I'm 215...most days...plus I had 4.5 gallons of gas, a Group 24 battery and small cooler all under the rear deck.

There's nothing in the front except for the trolling motor, two life jackets and some light tackle...it planes quicker with a lightweight female passenger in the front...plus the view is better. The motor is trimmed one notch "down" or "in" from vertical to eliminate porpoising...

25.5 mph was full throttle with both of us...it cruises very comfortably around 18-21 depending on passengers and sea conditions. I can hit the rev limiter though, so I guess there's some room for improvement in speed if I re-propped...


----------



## tsmithf33 (Jun 10, 2013)

haha no doubt about the view!


----------



## basscat114 (Aug 9, 2012)

i just, ordered one today and am going to set it up a lot like yours same trolling motor and going to put a new yamaha 25 on it. they look like sweet little boats, i have never seen one so hearing good things about them makes me feel better.


----------



## tsmithf33 (Jun 10, 2013)

What color did you get?


----------



## basscat114 (Aug 9, 2012)

a little deeper blue then yours to go along with my bay boat or a bright green going to go look at colors today and pick one out to call him back this afternoon.


----------



## tsmithf33 (Jun 10, 2013)

I almost went with the bright green. Then decided to calm it down and go with a whisper grey color. With a white topside and grey speckle.

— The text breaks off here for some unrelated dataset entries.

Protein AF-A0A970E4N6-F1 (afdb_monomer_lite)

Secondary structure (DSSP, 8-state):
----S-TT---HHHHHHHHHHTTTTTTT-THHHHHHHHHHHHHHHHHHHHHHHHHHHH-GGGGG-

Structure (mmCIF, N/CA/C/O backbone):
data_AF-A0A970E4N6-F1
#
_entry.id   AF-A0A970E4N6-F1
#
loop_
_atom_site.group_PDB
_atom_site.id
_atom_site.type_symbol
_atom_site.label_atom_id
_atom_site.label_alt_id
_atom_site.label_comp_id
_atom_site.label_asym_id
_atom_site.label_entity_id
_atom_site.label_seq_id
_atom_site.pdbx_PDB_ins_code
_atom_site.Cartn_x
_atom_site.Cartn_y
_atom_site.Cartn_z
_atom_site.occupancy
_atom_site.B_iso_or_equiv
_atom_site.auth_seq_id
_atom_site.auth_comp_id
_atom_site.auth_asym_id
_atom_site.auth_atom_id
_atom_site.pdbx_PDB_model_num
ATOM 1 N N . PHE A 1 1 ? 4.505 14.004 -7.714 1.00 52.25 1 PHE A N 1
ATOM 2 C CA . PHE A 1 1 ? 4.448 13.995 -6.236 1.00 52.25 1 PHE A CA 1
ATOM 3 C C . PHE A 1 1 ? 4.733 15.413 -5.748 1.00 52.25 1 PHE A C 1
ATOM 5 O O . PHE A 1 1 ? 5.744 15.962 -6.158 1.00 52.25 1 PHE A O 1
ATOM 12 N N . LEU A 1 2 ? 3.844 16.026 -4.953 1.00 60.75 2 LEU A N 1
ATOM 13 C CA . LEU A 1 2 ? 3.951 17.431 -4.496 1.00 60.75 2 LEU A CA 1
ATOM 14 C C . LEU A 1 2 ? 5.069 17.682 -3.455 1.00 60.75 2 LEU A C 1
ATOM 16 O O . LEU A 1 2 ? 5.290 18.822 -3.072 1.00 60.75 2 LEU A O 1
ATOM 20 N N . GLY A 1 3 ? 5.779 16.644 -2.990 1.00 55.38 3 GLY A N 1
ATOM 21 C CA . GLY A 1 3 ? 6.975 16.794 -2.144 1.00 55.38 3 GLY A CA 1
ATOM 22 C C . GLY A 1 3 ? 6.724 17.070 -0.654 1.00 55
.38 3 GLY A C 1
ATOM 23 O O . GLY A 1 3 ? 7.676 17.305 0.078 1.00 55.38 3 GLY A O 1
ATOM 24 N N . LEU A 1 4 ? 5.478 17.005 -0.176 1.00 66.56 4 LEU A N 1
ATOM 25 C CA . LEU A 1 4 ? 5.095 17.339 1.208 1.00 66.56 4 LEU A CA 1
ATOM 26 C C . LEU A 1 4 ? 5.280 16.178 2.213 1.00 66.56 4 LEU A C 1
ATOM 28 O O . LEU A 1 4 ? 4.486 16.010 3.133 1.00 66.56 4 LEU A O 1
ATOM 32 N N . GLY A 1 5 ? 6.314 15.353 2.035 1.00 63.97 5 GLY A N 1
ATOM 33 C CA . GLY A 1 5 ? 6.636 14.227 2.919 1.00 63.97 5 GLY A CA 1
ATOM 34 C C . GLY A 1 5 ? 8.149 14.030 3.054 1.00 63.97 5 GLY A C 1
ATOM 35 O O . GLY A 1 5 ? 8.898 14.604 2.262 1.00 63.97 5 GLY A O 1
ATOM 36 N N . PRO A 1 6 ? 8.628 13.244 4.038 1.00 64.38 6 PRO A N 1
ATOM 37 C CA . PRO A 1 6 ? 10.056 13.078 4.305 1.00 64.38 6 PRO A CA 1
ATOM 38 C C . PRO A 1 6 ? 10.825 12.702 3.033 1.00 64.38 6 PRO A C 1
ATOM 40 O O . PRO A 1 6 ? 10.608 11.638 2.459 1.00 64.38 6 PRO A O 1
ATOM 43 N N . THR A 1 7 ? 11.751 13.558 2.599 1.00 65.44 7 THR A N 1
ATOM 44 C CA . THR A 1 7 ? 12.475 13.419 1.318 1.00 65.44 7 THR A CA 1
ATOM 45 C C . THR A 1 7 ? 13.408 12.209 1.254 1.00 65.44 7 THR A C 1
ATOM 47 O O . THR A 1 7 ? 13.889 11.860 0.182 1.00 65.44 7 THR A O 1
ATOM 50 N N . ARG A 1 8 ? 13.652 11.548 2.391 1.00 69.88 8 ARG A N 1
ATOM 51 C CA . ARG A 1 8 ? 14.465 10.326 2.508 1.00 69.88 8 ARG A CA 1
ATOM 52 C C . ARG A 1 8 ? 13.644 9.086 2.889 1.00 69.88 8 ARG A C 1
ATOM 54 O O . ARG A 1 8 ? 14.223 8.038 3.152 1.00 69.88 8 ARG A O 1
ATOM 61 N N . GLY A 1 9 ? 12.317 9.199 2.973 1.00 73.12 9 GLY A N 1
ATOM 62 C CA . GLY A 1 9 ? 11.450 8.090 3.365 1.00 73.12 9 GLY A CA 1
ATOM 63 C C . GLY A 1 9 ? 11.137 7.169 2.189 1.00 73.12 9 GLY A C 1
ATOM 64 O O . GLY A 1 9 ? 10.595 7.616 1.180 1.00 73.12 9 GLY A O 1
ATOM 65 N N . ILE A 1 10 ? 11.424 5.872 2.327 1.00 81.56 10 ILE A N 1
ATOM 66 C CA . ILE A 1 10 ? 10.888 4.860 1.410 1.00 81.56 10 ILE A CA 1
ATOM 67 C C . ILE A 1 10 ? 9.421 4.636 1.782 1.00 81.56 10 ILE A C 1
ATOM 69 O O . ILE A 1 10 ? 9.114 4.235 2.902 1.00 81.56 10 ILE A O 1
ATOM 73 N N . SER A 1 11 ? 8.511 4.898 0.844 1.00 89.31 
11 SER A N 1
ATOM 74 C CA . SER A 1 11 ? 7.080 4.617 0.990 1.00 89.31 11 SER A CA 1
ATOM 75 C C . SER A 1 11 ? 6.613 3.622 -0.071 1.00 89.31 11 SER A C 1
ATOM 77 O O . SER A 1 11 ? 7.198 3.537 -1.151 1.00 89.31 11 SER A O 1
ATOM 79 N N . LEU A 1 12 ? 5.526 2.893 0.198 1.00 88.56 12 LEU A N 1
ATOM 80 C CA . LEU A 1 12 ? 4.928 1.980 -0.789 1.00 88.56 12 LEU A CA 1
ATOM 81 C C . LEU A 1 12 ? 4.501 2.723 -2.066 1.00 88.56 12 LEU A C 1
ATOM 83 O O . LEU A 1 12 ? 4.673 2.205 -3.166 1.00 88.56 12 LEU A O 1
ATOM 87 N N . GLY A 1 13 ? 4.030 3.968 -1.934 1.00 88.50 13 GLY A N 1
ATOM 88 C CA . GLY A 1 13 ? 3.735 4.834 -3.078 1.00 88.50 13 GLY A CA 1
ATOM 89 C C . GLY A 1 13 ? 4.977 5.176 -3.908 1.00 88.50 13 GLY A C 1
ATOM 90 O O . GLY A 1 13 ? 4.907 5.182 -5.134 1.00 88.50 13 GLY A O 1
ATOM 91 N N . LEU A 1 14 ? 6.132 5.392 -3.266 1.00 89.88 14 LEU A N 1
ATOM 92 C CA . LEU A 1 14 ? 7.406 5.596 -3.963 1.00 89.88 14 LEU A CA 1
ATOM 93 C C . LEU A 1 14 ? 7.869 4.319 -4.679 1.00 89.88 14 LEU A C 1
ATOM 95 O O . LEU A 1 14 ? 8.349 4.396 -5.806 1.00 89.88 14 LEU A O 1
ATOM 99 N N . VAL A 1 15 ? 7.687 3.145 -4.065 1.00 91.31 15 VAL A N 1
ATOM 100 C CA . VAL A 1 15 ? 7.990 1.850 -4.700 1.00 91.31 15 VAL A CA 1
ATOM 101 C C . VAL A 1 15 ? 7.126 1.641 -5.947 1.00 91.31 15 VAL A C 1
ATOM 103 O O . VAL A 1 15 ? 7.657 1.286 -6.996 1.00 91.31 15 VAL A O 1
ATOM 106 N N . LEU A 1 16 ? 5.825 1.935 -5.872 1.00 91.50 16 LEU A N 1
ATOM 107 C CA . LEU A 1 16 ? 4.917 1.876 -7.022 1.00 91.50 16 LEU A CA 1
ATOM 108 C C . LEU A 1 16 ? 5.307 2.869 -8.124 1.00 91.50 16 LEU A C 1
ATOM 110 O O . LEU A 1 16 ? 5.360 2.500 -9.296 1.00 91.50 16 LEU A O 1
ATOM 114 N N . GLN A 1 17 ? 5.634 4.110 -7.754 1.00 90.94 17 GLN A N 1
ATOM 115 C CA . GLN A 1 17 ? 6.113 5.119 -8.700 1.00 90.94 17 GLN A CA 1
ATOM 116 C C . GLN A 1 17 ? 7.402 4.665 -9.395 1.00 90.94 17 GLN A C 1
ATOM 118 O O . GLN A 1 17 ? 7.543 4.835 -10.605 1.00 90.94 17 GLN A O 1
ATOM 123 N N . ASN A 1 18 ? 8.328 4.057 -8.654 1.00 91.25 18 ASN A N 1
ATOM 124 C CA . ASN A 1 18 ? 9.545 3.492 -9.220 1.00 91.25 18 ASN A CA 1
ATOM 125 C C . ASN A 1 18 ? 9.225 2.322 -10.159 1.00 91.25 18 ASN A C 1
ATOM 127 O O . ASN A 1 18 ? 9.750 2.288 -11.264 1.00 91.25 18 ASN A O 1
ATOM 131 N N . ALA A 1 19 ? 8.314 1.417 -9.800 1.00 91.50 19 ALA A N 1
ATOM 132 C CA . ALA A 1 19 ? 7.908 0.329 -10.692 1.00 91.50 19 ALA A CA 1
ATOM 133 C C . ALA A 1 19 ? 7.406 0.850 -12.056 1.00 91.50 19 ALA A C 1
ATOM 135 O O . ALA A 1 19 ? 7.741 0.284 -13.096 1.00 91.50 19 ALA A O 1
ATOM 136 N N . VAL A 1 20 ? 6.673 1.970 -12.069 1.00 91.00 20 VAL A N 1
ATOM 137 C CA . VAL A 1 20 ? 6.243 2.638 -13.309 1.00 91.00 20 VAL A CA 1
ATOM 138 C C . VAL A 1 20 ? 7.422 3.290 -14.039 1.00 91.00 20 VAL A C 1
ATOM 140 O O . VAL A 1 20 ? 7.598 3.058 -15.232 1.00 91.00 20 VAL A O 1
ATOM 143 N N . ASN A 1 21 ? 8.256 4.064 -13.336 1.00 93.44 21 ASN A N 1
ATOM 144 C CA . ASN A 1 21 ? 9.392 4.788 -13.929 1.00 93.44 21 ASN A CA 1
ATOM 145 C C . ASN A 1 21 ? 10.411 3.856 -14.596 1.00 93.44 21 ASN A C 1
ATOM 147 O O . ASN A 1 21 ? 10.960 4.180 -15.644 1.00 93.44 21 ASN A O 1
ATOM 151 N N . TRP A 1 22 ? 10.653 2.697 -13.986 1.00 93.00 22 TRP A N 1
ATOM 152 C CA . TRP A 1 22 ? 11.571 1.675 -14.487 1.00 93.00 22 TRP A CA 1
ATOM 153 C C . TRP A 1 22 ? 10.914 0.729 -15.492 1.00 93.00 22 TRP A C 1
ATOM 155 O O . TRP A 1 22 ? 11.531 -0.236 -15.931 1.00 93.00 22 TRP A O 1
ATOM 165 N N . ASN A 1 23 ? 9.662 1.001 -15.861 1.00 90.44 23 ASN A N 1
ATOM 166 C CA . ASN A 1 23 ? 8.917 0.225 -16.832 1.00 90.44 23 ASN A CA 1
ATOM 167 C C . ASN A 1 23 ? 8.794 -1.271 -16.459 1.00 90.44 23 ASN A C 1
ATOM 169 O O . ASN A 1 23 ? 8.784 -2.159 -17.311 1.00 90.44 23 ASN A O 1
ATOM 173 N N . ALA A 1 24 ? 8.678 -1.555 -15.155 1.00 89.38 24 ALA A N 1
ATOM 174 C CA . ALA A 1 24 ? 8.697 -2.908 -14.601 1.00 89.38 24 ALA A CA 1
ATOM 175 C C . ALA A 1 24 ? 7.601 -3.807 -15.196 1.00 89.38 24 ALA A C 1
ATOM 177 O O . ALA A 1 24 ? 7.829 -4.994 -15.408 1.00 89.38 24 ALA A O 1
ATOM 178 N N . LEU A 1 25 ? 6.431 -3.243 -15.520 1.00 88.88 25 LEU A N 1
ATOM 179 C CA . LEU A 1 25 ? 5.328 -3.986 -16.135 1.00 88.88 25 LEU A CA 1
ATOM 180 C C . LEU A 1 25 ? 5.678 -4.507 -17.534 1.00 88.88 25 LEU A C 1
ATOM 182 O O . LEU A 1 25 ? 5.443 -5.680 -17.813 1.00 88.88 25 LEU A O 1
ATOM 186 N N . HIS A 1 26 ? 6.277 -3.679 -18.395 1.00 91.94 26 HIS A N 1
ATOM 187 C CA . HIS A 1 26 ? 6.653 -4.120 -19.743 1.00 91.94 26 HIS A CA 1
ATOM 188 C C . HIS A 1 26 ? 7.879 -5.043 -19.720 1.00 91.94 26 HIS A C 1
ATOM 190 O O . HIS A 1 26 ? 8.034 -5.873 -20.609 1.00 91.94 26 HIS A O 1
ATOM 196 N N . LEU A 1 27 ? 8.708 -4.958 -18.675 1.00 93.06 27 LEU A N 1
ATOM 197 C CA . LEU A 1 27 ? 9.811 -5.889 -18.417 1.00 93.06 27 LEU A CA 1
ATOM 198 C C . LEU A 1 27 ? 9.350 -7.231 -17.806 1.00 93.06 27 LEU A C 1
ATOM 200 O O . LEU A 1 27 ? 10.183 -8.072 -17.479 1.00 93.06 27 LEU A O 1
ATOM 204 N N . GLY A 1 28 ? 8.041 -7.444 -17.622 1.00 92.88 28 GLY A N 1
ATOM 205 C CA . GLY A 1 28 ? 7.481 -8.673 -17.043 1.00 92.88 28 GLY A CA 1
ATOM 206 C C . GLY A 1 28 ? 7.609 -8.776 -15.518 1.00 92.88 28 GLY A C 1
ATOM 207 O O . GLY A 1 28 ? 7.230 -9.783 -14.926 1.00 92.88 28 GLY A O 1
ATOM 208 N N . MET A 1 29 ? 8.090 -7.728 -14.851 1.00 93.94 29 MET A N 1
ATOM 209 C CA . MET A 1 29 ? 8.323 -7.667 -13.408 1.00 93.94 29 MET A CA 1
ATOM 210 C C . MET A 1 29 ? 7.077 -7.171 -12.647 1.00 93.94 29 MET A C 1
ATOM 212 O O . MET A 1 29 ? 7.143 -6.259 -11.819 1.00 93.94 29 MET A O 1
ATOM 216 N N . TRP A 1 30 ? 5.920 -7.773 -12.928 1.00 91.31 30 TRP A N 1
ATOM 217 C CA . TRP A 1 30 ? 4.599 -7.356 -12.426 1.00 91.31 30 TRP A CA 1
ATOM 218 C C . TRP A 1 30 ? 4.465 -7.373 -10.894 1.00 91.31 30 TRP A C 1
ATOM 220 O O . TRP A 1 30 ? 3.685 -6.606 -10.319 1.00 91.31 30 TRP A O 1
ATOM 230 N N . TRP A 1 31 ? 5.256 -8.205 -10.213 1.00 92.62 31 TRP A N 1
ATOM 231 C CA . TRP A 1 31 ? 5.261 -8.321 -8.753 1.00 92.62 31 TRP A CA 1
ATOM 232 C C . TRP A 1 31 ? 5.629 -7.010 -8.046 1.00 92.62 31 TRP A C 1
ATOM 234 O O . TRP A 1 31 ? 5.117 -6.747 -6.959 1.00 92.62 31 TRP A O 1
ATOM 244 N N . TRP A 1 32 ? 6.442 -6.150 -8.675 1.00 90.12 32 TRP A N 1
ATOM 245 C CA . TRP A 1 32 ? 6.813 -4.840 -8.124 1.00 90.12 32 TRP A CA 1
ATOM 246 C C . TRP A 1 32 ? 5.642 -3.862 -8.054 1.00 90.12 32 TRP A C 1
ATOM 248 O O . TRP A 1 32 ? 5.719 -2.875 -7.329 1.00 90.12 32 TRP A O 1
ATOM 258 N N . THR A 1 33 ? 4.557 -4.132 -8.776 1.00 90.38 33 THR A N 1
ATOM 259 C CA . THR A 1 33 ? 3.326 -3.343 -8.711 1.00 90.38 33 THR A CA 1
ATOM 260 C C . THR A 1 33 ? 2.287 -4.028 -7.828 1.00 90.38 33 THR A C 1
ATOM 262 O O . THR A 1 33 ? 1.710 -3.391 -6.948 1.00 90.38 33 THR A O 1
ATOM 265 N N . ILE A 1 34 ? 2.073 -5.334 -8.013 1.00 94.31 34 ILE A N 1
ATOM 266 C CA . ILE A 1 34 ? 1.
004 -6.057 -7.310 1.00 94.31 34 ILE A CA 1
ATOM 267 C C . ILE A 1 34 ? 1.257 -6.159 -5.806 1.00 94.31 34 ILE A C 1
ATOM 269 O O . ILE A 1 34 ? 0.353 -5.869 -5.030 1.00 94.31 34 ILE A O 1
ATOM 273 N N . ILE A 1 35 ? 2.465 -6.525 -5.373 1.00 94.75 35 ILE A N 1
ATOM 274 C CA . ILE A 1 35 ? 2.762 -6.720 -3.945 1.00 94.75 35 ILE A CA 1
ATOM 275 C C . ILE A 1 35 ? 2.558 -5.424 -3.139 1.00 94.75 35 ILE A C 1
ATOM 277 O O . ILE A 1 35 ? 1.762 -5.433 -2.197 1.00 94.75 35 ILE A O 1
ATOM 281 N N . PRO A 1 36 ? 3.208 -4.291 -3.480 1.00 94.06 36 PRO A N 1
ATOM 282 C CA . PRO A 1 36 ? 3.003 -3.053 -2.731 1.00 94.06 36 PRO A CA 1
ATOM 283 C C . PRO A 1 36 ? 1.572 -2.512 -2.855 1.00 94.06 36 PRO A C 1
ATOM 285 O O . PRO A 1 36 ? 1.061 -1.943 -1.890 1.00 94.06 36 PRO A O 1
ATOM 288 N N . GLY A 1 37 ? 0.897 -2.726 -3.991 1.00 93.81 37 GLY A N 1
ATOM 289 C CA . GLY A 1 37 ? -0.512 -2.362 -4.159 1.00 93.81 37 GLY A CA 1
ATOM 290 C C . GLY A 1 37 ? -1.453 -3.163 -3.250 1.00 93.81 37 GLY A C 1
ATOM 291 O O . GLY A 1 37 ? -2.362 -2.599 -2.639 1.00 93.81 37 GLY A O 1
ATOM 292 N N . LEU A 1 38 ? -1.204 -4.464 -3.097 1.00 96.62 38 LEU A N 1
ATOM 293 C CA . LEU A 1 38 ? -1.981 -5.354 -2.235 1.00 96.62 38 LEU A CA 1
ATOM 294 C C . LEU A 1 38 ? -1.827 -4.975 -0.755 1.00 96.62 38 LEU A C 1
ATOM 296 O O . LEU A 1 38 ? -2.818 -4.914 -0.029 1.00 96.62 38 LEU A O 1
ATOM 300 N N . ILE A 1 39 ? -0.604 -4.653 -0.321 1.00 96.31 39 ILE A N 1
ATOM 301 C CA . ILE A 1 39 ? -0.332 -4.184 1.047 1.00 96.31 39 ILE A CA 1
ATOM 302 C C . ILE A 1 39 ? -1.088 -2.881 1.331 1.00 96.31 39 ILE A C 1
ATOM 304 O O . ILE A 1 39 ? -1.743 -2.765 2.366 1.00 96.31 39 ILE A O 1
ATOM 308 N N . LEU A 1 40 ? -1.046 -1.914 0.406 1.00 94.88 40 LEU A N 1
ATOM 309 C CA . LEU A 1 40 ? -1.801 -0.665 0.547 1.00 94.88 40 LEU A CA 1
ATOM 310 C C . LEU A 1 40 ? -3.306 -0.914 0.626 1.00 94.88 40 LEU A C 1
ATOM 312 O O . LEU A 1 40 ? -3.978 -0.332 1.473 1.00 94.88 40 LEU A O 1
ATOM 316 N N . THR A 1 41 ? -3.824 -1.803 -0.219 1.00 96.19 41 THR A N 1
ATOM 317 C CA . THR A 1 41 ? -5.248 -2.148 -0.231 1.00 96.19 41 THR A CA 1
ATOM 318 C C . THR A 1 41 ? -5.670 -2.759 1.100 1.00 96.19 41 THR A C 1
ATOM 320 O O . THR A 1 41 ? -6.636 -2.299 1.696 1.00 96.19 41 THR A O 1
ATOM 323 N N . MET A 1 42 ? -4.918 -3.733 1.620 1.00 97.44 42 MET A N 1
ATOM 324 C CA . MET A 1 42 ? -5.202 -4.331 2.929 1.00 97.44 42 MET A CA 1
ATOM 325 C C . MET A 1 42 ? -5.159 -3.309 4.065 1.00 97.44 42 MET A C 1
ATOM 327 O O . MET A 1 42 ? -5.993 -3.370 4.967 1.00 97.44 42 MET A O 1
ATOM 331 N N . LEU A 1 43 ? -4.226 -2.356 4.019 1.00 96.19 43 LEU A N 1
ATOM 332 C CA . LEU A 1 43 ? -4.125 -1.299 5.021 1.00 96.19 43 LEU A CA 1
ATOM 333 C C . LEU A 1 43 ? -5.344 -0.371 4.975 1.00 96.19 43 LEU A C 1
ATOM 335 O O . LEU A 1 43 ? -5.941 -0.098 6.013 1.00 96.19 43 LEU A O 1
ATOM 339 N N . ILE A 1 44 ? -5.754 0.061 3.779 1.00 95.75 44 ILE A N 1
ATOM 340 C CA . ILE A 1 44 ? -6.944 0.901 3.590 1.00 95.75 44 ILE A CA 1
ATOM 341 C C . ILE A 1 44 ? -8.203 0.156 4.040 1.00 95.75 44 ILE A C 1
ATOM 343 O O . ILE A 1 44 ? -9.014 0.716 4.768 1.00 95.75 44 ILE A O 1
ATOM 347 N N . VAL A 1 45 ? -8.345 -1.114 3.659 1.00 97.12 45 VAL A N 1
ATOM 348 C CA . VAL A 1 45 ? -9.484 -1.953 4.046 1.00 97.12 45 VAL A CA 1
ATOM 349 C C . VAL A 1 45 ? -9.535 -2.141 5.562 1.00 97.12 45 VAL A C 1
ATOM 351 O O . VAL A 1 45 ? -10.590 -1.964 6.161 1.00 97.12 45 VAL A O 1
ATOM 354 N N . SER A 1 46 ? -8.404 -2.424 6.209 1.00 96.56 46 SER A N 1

The blue hull boat is Intheweed's boat


----------



## basscat114 (Aug 9, 2012)

i ended up going dark gray and a light gray/white top so the waiting starts now should be a fun little boat fish by myself in the little back lakes i fish in the winter were i dont need a 22Ft 70mph bayboat. this is the frist little boat like this i have ever had so im sure ill have a lot if learning to do from you guys on rigging and stuff


----------



## tsmithf33 (Jun 10, 2013)

How long did Brad tell you it would be?


----------



## fishboy73 (Oct 22, 2012)

This is my first micro as well. This boat is exactly what I was looking for. It's a stripped down, no frills poling skiff that floats super skinny. It's been a little hard trying to get my 243cc everglades up on the flats!!!


----------



## basscat114 (Aug 9, 2012)

4plus weeks but maybe 4 since im just a hull and trailer


----------